Just to be clear, this is a kind of embaressing parallelism stemming from the Tensorflow no longer requiring a lock on the GPU. For a nice tutorial on how to leverage this, I recommend here. However, this is so straightforward to do, that I recommend a quick glance at the method that makes this functionality possible directly in the Keras git repo: https://github.com/fchollet/keras/blob/master/keras/utils/training_utils.py

What is not clear is, what to do if your basemodel ‘model’ has multiple outputs with different losses. Under the hood, is to split the input data using the Lambda layer.
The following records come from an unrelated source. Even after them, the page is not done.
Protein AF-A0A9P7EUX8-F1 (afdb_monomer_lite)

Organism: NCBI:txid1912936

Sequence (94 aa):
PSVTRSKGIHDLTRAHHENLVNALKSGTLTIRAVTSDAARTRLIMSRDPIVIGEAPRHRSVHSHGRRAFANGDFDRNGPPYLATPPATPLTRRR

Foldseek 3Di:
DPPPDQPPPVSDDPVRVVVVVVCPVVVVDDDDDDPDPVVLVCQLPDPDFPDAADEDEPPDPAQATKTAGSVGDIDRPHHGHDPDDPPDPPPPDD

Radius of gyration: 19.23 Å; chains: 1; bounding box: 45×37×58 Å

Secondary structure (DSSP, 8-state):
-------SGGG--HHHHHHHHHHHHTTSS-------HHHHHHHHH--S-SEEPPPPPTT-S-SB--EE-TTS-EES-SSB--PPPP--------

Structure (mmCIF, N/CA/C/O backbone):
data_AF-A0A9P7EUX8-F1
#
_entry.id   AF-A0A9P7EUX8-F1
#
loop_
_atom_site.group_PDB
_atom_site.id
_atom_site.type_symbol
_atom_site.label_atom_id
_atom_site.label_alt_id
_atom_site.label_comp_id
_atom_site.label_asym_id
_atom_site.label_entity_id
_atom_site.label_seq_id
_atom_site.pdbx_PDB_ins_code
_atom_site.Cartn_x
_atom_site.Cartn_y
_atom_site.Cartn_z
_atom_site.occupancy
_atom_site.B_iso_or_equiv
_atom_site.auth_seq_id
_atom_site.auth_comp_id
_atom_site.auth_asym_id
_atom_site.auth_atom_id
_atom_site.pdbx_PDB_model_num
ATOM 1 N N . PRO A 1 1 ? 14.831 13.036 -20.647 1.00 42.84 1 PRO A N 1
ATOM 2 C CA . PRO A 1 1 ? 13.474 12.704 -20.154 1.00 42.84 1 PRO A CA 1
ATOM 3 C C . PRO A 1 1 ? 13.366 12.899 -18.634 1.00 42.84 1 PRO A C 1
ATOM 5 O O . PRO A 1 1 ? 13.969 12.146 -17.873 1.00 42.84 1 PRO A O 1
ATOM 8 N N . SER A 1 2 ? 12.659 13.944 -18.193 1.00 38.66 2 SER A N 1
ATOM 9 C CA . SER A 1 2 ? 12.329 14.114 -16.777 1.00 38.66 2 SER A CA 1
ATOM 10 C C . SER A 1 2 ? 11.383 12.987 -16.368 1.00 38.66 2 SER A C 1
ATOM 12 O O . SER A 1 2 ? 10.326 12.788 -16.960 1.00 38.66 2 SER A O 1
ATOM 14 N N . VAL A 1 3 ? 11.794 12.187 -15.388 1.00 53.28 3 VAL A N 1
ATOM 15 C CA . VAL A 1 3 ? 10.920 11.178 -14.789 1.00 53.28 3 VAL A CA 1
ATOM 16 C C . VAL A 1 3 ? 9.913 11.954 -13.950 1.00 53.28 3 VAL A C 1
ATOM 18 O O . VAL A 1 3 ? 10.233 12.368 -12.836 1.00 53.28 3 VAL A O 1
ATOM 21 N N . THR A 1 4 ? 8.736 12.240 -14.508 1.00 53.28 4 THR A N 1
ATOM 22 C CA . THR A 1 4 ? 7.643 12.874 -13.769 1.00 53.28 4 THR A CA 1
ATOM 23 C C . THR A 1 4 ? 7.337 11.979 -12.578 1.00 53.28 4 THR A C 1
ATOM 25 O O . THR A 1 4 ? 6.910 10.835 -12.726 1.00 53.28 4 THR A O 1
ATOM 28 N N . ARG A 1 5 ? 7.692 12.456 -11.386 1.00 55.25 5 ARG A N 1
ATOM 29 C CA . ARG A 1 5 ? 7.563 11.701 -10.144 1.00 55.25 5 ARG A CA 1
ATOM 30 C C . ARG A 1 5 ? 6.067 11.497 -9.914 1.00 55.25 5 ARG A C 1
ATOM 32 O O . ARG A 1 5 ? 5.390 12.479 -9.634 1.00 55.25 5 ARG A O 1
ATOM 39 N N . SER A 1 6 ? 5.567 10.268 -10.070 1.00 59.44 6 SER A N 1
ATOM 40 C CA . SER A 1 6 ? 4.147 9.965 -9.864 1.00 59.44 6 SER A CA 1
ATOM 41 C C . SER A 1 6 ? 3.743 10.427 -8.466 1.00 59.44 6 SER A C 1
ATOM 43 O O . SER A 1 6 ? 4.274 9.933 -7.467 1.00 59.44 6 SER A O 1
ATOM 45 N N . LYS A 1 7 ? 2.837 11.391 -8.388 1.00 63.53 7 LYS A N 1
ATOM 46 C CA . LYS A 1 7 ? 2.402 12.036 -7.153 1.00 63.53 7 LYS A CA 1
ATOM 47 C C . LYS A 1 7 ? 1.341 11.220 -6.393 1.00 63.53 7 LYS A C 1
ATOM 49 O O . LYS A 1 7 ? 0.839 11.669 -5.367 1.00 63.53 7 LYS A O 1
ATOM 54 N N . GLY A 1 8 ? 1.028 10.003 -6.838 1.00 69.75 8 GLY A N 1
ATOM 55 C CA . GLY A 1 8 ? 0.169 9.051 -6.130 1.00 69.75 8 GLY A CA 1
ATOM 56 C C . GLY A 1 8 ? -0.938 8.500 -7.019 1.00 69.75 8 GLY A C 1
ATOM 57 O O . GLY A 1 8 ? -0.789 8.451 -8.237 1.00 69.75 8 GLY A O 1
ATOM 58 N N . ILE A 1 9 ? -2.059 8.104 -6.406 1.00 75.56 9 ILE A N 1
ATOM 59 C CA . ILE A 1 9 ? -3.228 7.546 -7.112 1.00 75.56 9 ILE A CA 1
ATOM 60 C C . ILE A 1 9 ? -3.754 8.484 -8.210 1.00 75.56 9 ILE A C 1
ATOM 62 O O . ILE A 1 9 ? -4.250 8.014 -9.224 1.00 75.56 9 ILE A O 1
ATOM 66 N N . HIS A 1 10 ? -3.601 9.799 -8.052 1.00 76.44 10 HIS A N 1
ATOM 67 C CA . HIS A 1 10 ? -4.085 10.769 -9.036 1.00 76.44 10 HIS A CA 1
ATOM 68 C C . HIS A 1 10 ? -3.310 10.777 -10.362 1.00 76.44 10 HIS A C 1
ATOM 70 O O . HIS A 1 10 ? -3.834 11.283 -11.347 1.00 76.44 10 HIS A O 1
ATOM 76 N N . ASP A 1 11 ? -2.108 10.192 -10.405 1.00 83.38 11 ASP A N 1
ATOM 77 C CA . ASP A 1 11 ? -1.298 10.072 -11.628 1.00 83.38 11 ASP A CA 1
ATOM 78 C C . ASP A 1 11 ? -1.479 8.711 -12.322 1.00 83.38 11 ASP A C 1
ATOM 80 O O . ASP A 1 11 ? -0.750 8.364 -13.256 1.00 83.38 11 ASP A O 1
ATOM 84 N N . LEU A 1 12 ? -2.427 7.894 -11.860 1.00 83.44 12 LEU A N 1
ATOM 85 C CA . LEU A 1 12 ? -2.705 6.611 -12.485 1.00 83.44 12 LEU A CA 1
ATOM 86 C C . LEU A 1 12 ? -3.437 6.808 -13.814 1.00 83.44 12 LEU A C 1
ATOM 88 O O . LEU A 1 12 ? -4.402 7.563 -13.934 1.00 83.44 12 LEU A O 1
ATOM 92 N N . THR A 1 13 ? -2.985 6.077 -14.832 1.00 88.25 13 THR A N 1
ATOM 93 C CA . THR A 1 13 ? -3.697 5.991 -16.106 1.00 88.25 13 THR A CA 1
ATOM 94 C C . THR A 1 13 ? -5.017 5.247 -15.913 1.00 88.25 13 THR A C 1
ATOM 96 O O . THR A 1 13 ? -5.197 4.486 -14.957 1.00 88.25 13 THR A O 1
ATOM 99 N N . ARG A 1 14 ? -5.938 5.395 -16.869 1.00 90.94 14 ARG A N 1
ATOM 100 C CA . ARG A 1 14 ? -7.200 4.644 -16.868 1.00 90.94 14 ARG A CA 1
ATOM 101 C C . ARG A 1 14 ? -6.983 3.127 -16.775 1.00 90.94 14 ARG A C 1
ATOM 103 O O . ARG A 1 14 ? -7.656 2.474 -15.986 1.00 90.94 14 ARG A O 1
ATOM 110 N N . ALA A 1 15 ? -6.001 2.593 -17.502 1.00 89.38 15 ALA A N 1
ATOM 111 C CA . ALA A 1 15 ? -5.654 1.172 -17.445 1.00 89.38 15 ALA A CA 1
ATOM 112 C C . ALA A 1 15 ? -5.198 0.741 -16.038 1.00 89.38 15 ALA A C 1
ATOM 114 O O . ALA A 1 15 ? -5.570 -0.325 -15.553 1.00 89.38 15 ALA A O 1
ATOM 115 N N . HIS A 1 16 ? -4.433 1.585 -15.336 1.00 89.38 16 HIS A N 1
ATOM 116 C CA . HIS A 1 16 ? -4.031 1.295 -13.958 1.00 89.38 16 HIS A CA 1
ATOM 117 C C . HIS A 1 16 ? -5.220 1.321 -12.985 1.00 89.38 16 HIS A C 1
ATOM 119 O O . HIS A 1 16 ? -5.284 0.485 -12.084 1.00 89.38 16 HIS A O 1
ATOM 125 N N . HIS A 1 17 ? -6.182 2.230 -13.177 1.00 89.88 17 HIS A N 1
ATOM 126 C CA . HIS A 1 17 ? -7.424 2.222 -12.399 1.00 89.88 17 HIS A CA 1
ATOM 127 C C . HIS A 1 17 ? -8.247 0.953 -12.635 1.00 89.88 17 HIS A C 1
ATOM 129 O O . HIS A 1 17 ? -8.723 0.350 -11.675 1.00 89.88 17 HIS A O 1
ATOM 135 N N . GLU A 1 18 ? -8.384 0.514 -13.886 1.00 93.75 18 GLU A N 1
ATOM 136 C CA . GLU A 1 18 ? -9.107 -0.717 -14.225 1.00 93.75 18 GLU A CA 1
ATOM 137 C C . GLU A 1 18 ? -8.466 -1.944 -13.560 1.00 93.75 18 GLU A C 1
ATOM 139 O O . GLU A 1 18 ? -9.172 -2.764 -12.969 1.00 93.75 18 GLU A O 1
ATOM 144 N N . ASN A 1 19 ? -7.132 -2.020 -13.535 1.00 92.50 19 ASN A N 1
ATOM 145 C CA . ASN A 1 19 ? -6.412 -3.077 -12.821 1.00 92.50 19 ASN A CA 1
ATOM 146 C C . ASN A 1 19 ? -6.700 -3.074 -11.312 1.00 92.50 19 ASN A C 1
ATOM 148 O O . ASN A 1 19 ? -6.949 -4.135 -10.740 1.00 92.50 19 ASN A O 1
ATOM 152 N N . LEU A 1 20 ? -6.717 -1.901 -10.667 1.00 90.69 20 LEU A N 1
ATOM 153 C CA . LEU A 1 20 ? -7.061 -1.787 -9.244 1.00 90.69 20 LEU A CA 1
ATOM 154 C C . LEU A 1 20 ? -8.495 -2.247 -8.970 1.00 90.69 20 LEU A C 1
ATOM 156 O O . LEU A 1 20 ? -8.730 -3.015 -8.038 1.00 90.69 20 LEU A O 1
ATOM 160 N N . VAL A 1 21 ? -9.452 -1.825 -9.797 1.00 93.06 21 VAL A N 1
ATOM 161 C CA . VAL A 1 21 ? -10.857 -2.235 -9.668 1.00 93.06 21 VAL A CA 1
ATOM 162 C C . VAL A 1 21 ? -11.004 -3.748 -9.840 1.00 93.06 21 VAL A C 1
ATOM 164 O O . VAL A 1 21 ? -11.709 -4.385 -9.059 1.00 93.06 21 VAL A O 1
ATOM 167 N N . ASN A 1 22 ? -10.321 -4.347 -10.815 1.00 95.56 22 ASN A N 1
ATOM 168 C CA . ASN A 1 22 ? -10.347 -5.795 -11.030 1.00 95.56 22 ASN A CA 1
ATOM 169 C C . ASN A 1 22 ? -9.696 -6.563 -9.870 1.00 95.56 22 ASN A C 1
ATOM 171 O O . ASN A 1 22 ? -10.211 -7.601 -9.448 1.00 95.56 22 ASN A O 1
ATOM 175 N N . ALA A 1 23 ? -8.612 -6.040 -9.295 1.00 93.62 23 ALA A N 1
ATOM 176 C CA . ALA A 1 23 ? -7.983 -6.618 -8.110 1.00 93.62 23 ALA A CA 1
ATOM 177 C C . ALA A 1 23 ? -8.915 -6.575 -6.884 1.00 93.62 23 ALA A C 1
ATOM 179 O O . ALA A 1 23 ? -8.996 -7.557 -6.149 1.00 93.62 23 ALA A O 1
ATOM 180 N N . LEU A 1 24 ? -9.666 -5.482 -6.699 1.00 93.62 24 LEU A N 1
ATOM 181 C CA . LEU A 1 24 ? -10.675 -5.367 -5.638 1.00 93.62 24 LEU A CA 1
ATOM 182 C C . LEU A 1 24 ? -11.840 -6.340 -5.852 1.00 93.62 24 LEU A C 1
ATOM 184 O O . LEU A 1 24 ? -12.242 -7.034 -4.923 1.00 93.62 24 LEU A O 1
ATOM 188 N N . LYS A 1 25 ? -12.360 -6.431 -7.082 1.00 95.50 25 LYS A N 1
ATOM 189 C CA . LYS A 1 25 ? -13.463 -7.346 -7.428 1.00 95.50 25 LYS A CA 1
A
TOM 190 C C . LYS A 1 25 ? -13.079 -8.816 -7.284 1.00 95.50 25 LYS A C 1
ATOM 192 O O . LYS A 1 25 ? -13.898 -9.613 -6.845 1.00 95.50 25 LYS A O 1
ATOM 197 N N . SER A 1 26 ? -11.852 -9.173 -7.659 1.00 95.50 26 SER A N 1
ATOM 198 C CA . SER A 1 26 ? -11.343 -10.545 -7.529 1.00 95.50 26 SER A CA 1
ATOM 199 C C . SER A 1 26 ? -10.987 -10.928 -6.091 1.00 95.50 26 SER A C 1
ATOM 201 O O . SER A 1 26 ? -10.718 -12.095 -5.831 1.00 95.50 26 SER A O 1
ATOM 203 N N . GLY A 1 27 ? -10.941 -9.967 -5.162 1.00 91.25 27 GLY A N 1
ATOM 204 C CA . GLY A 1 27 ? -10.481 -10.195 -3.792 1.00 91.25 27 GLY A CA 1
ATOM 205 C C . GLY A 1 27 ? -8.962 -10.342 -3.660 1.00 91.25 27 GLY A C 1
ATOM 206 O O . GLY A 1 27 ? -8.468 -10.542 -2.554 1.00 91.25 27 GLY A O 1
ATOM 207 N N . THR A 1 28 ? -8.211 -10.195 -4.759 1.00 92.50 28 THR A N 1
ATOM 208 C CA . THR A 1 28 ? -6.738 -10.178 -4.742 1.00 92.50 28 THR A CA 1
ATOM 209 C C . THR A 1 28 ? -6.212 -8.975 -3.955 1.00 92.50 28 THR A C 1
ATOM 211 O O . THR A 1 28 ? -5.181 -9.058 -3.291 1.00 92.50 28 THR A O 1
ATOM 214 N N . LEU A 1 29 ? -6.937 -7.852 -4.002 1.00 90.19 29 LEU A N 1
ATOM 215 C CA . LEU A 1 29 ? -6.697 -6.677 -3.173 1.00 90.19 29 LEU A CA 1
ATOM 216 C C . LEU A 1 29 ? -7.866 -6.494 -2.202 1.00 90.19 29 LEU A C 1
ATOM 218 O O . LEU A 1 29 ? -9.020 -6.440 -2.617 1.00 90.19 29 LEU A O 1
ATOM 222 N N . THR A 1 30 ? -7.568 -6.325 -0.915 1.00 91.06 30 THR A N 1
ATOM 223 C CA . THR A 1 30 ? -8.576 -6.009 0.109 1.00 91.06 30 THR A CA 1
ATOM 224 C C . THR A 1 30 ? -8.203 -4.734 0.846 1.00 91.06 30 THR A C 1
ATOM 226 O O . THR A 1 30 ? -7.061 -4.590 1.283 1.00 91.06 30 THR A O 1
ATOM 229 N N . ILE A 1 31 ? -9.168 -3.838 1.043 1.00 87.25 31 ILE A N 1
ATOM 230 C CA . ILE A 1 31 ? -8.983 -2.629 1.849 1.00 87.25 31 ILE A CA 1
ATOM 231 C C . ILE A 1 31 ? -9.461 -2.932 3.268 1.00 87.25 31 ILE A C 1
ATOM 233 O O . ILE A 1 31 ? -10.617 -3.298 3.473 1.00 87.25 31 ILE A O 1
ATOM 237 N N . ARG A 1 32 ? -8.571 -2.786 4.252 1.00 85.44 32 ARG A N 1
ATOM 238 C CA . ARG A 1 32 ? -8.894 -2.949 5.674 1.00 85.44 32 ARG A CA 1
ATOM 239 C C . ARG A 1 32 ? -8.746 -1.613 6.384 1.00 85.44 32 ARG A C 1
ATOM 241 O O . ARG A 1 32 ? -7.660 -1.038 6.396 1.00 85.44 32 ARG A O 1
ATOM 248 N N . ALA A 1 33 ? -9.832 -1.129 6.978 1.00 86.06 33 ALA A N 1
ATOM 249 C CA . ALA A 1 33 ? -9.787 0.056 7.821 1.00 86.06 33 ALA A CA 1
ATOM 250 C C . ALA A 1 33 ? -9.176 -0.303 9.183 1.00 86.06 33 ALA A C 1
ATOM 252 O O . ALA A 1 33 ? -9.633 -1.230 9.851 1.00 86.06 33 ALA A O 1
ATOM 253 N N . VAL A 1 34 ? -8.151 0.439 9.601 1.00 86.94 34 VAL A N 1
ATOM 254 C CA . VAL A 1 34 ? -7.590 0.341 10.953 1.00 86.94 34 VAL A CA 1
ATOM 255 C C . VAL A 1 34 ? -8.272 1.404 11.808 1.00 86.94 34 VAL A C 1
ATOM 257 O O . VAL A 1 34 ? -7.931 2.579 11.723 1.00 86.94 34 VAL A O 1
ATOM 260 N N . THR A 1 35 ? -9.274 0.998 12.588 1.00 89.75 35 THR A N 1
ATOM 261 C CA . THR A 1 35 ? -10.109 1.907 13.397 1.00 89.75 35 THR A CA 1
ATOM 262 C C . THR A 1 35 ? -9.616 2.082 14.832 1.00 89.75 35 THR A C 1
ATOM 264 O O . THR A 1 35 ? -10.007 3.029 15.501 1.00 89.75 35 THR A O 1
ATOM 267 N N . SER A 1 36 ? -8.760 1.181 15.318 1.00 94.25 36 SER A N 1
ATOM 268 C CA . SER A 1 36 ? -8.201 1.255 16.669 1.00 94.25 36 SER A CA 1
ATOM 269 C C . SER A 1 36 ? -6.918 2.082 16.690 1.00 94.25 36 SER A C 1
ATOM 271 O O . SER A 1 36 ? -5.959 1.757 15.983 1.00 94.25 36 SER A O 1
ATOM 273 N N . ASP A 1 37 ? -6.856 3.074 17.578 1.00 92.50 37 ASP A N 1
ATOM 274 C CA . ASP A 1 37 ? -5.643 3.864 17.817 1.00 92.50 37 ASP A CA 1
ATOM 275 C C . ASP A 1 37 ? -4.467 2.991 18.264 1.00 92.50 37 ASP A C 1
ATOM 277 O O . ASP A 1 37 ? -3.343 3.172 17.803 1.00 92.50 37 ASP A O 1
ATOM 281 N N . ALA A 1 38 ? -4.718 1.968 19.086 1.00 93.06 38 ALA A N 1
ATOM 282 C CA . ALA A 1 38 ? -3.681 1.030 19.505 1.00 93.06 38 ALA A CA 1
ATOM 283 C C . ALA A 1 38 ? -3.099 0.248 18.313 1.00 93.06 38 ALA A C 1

So your model, called “Model” is wrapped like this:

Layer (type) Output Shape Param # Connected to 
====================================================================
input_image (InputLayer) (None, 320, 320, 3) 0
____________________________________________________________________
input_addParams (InputLayer (None, 7) 0
____________________________________________________________________
lambda_1 (Lambda) (None, 320, 320, 3) 0 input_image[0][0]
____________________________________________________________________
lambda_2 (Lambda) (None, 7) 0 input_addParams[0][0]
____________________________________________________________________
lambda_3 (Lambda) (None, 320, 320, 3) 0 input_image[0][0]
____________________________________________________________________
lambda_4 (Lambda) (None, 7) 0 input_addParams[0][0]
____________________________________________________________________
model_2 (Model) [(None, 20, 20, 4), 27948069
lambda_1[0][0]
lambda_2[0][0]
lambda_3[0][0]
lambda_4[0][0]
____________________________________________________________________
concatenate_1 (Concatenate) (None, 20, 20, 4) 0 model_2[1][0]
model_2[2][0]
____________________________________________________________________
concatenate_2 (Concatenate) (None, 1) 0 model_2[1][1]
model_2[2][1]
====================================================================

So, I now need to pass the losses for each output layer to the corresponding concatenate layers as follows:

parallel_model.compile(losses={'concatenate_1': loss1, 'concatenate_2': loss2})

Thats all!

There is another breaking change in keras 2.0.9 in the ImageGenerator and the corresponding Iterator in preprocessing/image.py. This is related to calling the function `_get_batches_of_transformed_samples(self, index_array)`

Basically, the Iterator’s next() now only returns `index_array`. This is annoying for anyone who wrote there custom ImageGenerator, such as SegImageGenerator for the Keras-FCN code thats now in keras-extra I believe. Its also a simple fix, just make sure you have that function, since its called from the fit_generator function.

Ping me, if you want me to elaborate, happy to do it!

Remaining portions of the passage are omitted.